══ DATASET EXTRACT

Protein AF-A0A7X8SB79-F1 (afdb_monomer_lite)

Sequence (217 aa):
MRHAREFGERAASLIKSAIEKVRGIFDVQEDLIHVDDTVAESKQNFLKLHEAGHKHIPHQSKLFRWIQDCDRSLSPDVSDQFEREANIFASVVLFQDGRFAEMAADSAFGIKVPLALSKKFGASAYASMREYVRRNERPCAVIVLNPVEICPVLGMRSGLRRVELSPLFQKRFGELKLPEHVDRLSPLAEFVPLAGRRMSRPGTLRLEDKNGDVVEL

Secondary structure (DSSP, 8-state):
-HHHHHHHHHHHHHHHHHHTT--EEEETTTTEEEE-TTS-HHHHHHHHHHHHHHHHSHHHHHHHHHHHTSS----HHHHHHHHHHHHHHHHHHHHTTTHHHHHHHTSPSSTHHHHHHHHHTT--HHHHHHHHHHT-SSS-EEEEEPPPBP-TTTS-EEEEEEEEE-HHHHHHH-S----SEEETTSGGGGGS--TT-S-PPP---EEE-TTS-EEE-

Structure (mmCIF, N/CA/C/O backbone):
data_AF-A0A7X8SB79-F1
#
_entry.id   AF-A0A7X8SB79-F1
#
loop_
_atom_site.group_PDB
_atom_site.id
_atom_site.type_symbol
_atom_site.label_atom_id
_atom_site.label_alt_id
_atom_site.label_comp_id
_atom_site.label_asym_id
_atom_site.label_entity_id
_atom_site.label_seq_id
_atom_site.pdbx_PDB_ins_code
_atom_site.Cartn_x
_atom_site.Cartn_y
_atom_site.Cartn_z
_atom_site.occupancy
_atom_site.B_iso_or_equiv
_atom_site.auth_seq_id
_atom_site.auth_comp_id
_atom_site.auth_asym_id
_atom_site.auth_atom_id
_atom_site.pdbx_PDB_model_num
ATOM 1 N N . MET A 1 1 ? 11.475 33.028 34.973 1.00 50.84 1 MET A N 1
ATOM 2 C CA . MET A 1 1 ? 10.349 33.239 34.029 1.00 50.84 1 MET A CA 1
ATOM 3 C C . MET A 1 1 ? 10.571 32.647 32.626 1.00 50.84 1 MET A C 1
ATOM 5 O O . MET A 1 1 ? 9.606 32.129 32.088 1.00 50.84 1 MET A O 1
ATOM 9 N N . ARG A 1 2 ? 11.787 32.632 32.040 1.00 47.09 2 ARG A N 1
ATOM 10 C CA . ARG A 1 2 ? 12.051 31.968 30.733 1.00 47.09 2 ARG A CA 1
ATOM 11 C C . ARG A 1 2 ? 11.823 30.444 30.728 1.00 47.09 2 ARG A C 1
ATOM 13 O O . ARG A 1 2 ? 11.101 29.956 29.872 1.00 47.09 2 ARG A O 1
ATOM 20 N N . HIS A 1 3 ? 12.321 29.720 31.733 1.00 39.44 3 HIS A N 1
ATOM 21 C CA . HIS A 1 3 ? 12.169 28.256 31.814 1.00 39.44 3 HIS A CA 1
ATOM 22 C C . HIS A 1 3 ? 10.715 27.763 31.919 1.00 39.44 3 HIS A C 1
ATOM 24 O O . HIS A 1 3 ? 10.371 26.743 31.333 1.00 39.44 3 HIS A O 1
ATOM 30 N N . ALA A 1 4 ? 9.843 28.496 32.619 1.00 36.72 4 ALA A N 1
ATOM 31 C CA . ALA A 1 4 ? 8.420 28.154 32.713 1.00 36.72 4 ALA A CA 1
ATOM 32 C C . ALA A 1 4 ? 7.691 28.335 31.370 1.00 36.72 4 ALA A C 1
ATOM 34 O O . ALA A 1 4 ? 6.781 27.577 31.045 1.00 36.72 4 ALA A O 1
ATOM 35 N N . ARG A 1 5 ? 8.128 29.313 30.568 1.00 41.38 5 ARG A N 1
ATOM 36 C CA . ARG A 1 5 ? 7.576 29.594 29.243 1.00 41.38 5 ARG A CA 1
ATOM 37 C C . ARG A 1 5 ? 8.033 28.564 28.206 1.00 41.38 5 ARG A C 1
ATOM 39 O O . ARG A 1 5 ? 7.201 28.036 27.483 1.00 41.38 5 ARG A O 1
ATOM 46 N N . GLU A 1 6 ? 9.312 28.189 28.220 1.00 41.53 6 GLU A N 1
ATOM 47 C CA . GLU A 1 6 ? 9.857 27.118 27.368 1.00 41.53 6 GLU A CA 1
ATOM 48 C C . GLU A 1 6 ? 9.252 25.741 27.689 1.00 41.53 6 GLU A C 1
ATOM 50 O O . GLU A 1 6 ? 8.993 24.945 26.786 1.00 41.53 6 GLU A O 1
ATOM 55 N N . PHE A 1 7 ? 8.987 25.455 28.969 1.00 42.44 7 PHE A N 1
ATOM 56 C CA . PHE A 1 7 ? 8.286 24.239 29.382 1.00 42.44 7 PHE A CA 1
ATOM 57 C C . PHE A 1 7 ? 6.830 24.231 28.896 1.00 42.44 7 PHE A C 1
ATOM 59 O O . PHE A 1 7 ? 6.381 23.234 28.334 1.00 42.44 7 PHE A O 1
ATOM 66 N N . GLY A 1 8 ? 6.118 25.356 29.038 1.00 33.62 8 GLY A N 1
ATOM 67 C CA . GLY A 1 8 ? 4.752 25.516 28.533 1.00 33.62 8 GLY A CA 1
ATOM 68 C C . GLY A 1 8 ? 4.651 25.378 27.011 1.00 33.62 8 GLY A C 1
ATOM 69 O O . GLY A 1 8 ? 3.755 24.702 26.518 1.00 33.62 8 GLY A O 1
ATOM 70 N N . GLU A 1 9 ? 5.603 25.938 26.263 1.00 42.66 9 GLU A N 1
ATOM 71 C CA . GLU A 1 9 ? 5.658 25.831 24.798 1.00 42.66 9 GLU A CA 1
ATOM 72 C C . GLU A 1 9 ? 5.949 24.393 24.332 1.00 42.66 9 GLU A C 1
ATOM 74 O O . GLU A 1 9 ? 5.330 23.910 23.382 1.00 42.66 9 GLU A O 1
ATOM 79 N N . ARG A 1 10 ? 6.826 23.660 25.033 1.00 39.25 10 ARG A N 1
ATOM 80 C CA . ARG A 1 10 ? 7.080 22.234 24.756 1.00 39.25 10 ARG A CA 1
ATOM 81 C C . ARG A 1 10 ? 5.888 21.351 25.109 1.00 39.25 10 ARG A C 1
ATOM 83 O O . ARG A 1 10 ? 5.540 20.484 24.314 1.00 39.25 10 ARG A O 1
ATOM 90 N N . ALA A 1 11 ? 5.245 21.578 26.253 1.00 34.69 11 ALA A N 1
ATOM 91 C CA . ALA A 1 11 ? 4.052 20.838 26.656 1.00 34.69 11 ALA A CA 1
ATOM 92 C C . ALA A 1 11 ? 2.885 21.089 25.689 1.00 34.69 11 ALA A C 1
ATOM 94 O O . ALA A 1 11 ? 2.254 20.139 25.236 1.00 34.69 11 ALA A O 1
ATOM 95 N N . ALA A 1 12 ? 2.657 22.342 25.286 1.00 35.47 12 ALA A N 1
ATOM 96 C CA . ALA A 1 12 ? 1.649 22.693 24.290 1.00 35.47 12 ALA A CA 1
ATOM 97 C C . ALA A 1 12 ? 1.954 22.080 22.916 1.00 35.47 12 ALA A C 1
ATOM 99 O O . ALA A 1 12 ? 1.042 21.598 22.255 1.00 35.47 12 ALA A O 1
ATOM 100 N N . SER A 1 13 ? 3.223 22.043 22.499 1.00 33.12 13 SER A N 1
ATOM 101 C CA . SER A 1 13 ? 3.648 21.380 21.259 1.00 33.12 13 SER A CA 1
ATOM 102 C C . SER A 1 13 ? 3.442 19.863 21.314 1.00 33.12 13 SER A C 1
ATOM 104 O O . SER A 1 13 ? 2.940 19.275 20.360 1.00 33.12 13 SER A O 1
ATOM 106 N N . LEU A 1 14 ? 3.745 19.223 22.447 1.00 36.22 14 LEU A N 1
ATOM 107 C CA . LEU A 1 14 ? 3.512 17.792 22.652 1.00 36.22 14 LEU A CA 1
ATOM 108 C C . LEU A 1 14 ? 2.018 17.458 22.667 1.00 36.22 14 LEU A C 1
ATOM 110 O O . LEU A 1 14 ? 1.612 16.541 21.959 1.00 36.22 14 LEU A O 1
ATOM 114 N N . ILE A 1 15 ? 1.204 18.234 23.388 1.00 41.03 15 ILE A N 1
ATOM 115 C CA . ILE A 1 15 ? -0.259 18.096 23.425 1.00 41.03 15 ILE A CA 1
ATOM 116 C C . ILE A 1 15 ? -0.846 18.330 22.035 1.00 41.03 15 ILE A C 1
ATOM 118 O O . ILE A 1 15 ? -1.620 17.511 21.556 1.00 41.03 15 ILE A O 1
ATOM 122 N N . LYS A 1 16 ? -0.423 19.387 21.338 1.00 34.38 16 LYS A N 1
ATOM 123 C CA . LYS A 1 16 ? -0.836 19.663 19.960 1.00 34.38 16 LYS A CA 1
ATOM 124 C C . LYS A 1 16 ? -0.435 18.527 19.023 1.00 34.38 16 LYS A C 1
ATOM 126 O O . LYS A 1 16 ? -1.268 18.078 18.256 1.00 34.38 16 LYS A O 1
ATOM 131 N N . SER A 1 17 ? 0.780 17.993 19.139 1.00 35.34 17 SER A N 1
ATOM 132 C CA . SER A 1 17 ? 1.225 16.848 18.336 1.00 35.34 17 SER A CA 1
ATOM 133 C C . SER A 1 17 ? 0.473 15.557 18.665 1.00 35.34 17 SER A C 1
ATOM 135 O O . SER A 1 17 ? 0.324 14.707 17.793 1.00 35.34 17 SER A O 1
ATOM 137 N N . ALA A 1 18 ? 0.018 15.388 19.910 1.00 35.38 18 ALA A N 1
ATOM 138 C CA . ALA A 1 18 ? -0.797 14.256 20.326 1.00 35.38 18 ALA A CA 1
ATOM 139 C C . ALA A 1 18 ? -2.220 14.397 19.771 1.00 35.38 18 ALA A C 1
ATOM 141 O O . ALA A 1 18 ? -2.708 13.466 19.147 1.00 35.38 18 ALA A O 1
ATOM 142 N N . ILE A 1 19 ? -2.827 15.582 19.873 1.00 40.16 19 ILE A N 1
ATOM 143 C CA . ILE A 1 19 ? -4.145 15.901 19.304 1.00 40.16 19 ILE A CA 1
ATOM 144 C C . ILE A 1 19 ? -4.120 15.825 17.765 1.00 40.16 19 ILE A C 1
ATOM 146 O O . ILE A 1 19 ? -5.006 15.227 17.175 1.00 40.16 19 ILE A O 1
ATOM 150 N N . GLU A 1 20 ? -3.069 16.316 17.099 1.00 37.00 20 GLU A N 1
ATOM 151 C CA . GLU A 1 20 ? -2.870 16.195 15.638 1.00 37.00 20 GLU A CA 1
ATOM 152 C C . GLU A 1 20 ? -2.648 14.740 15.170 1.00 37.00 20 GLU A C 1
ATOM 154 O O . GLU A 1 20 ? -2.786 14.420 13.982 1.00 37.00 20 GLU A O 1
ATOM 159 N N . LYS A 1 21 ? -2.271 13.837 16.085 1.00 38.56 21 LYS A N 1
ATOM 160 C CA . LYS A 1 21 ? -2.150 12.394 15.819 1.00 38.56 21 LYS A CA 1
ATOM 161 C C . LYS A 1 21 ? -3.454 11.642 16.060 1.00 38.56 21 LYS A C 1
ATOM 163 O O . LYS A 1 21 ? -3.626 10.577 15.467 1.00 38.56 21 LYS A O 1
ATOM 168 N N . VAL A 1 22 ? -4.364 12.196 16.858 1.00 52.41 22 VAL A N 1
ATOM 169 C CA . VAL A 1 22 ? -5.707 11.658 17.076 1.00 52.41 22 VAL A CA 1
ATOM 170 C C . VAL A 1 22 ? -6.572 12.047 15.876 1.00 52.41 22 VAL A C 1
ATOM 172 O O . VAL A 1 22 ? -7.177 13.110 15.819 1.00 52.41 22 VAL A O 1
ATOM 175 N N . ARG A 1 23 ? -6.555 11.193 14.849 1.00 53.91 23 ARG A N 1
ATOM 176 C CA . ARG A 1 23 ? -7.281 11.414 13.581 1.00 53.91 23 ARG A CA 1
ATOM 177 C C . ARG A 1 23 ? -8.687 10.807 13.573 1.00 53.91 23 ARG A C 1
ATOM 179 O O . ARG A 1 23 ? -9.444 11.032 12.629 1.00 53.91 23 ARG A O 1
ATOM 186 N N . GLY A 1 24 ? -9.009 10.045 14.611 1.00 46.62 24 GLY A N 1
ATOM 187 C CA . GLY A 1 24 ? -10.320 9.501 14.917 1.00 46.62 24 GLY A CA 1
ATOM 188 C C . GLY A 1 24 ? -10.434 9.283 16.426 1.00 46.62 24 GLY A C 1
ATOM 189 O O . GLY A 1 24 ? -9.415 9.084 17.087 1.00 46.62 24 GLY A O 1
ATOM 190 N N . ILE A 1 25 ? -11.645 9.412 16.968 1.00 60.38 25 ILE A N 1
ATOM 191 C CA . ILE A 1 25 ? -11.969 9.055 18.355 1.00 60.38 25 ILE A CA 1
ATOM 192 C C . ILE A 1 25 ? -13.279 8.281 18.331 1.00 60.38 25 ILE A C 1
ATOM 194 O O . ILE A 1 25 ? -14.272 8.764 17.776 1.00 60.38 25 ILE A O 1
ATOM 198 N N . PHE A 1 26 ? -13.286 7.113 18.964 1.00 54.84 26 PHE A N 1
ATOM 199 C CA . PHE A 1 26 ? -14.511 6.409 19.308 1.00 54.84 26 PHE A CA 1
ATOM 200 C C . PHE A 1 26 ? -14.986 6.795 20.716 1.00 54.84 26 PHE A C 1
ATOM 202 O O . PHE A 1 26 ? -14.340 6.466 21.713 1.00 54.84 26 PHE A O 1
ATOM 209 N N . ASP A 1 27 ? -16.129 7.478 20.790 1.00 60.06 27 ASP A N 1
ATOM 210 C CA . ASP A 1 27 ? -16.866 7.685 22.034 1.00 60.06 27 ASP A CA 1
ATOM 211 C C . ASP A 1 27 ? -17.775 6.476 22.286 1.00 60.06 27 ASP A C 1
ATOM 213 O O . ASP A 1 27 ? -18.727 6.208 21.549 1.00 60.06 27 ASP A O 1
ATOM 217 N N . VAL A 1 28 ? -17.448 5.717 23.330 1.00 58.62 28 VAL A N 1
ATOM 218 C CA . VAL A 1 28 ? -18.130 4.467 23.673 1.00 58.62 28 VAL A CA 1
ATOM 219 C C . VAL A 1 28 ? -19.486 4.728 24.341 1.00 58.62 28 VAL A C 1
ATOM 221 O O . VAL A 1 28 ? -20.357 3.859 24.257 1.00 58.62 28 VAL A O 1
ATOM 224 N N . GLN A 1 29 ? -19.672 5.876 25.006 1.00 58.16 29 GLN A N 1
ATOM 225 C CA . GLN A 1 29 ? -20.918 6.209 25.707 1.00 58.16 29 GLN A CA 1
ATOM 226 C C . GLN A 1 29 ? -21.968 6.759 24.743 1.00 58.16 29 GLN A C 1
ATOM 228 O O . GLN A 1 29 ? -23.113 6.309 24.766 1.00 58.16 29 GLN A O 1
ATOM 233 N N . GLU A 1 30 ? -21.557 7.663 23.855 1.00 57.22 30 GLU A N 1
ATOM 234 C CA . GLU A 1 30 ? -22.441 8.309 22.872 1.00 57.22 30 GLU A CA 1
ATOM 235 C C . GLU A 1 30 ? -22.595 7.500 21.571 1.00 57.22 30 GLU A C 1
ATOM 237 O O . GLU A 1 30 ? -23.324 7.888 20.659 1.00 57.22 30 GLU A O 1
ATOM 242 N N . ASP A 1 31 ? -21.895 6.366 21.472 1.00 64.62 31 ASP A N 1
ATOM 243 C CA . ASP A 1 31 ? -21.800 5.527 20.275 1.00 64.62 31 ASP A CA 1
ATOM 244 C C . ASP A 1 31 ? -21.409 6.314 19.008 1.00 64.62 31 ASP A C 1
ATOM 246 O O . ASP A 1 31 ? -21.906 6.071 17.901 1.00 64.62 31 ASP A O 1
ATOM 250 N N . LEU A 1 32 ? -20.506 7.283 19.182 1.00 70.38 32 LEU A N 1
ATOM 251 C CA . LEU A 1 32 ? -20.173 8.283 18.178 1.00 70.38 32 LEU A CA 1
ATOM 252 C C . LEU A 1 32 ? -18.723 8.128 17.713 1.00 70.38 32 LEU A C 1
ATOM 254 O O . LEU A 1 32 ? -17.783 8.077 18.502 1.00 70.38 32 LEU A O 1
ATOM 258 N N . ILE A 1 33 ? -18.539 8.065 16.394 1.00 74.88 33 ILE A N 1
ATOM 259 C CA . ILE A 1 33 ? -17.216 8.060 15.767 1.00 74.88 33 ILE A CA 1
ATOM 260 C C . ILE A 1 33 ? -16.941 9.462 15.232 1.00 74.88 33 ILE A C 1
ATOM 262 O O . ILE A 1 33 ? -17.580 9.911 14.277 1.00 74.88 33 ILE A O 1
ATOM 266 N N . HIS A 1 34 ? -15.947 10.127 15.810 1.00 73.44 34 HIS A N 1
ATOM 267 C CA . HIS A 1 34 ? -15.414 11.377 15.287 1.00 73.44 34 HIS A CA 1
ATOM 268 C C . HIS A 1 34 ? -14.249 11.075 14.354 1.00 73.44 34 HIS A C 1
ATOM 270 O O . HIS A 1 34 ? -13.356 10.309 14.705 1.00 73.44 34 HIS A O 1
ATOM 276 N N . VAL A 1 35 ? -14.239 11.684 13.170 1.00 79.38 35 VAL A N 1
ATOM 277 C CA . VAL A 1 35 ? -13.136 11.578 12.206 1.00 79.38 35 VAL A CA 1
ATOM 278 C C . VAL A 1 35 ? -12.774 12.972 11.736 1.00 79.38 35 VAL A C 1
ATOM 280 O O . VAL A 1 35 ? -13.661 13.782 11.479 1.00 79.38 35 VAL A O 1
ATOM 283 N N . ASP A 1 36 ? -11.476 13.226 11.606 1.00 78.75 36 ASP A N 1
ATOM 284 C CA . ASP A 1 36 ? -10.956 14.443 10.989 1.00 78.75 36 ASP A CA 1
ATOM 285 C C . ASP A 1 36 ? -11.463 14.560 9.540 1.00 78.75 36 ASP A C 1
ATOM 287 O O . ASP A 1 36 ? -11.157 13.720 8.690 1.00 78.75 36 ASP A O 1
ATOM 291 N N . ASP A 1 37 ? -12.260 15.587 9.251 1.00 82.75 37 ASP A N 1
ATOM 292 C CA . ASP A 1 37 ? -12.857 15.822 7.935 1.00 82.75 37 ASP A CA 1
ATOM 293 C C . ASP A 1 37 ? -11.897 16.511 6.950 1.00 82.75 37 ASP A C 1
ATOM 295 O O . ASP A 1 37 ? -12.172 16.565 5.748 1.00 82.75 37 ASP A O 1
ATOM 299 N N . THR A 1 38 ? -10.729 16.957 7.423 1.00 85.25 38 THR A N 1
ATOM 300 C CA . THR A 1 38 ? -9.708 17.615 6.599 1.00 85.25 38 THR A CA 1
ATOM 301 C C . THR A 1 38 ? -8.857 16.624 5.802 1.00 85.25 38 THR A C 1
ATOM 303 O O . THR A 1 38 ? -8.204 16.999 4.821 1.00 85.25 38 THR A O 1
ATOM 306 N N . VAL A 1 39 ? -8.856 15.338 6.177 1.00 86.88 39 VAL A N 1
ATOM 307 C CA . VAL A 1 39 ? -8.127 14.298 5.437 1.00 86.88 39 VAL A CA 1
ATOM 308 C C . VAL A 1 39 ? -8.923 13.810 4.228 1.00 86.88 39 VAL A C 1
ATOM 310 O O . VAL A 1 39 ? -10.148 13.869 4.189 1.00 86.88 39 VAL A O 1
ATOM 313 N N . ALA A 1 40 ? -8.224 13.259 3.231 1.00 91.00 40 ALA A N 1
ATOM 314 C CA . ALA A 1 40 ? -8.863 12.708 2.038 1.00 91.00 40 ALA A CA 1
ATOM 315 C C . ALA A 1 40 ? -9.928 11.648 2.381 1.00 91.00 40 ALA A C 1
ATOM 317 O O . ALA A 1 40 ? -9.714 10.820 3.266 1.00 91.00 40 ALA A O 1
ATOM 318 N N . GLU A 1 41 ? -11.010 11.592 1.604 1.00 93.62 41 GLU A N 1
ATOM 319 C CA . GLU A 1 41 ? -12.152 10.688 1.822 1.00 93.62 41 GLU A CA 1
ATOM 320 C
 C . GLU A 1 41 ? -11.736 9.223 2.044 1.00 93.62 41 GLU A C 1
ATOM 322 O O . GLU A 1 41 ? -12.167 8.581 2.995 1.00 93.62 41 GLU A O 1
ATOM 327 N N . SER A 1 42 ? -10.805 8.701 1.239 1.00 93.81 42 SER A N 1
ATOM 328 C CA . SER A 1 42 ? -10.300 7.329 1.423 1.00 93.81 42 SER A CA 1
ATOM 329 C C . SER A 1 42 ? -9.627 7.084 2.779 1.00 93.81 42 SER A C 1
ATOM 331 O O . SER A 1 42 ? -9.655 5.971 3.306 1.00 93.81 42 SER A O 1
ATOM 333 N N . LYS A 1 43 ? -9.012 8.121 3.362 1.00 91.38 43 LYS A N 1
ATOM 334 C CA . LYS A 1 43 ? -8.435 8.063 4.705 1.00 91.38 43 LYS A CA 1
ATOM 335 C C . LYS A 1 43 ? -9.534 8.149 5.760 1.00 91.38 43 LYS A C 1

════

TASK STATEMENT. Transcribe the records above exactly, beginning at the line that contains "ATOM 170 C C" and ending with the line that contains "ATOM 202 O O", both included, and nothing else.

WRITTEN ANSWER.
ATOM 170 C C . VAL A 1 22 ? -6.572 12.047 15.876 1.00 52.41 22 VAL A C 1
ATOM 172 O O . VAL A 1 22 ? -7.177 13.110 15.819 1.00 52.41 22 VAL A O 1
ATOM 175 N N . ARG A 1 23 ? -6.555 11.193 14.849 1.00 53.91 23 ARG A N 1
ATOM 176 C CA . ARG A 1 23 ? -7.281 11.414 13.581 1.00 53.91 23 ARG A CA 1
ATOM 177 C C . ARG A 1 23 ? -8.687 10.807 13.573 1.00 53.91 23 ARG A C 1
ATOM 179 O O . ARG A 1 23 ? -9.444 11.032 12.629 1.00 53.91 23 ARG A O 1
ATOM 186 N N . GLY A 1 24 ? -9.009 10.045 14.611 1.00 46.62 24 GLY A N 1
ATOM 187 C CA . GLY A 1 24 ? -10.320 9.501 14.917 1.00 46.62 24 GLY A CA 1
ATOM 188 C C . GLY A 1 24 ? -10.434 9.283 16.426 1.00 46.62 24 GLY A C 1
ATOM 189 O O . GLY A 1 24 ? -9.415 9.084 17.087 1.00 46.62 24 GLY A O 1
ATOM 190 N N . ILE A 1 25 ? -11.645 9.412 16.968 1.00 60.38 25 ILE A N 1
ATOM 191 C CA . ILE A 1 25 ? -11.969 9.055 18.355 1.00 60.38 25 ILE A CA 1
ATOM 192 C C . ILE A 1 25 ? -13.279 8.281 18.331 1.00 60.38 25 ILE A C 1
ATOM 194 O O . ILE A 1 25 ? -14.272 8.764 17.776 1.00 60.38 25 ILE A O 1
ATOM 198 N N . PHE A 1 26 ? -13.286 7.113 18.964 1.00 54.84 26 PHE A N 1
ATOM 199 C CA . PHE A 1 26 ? -14.511 6.409 19.308 1.00 54.84 26 PHE A CA 1
ATOM 200 C C . PHE A 1 26 ? -14.986 6.795 20.716 1.00 54.84 26 PHE A C 1
ATOM 202 O O . PHE A 1 26 ? -14.340 6.466 21.713 1.00 54.84 26 PHE A O 1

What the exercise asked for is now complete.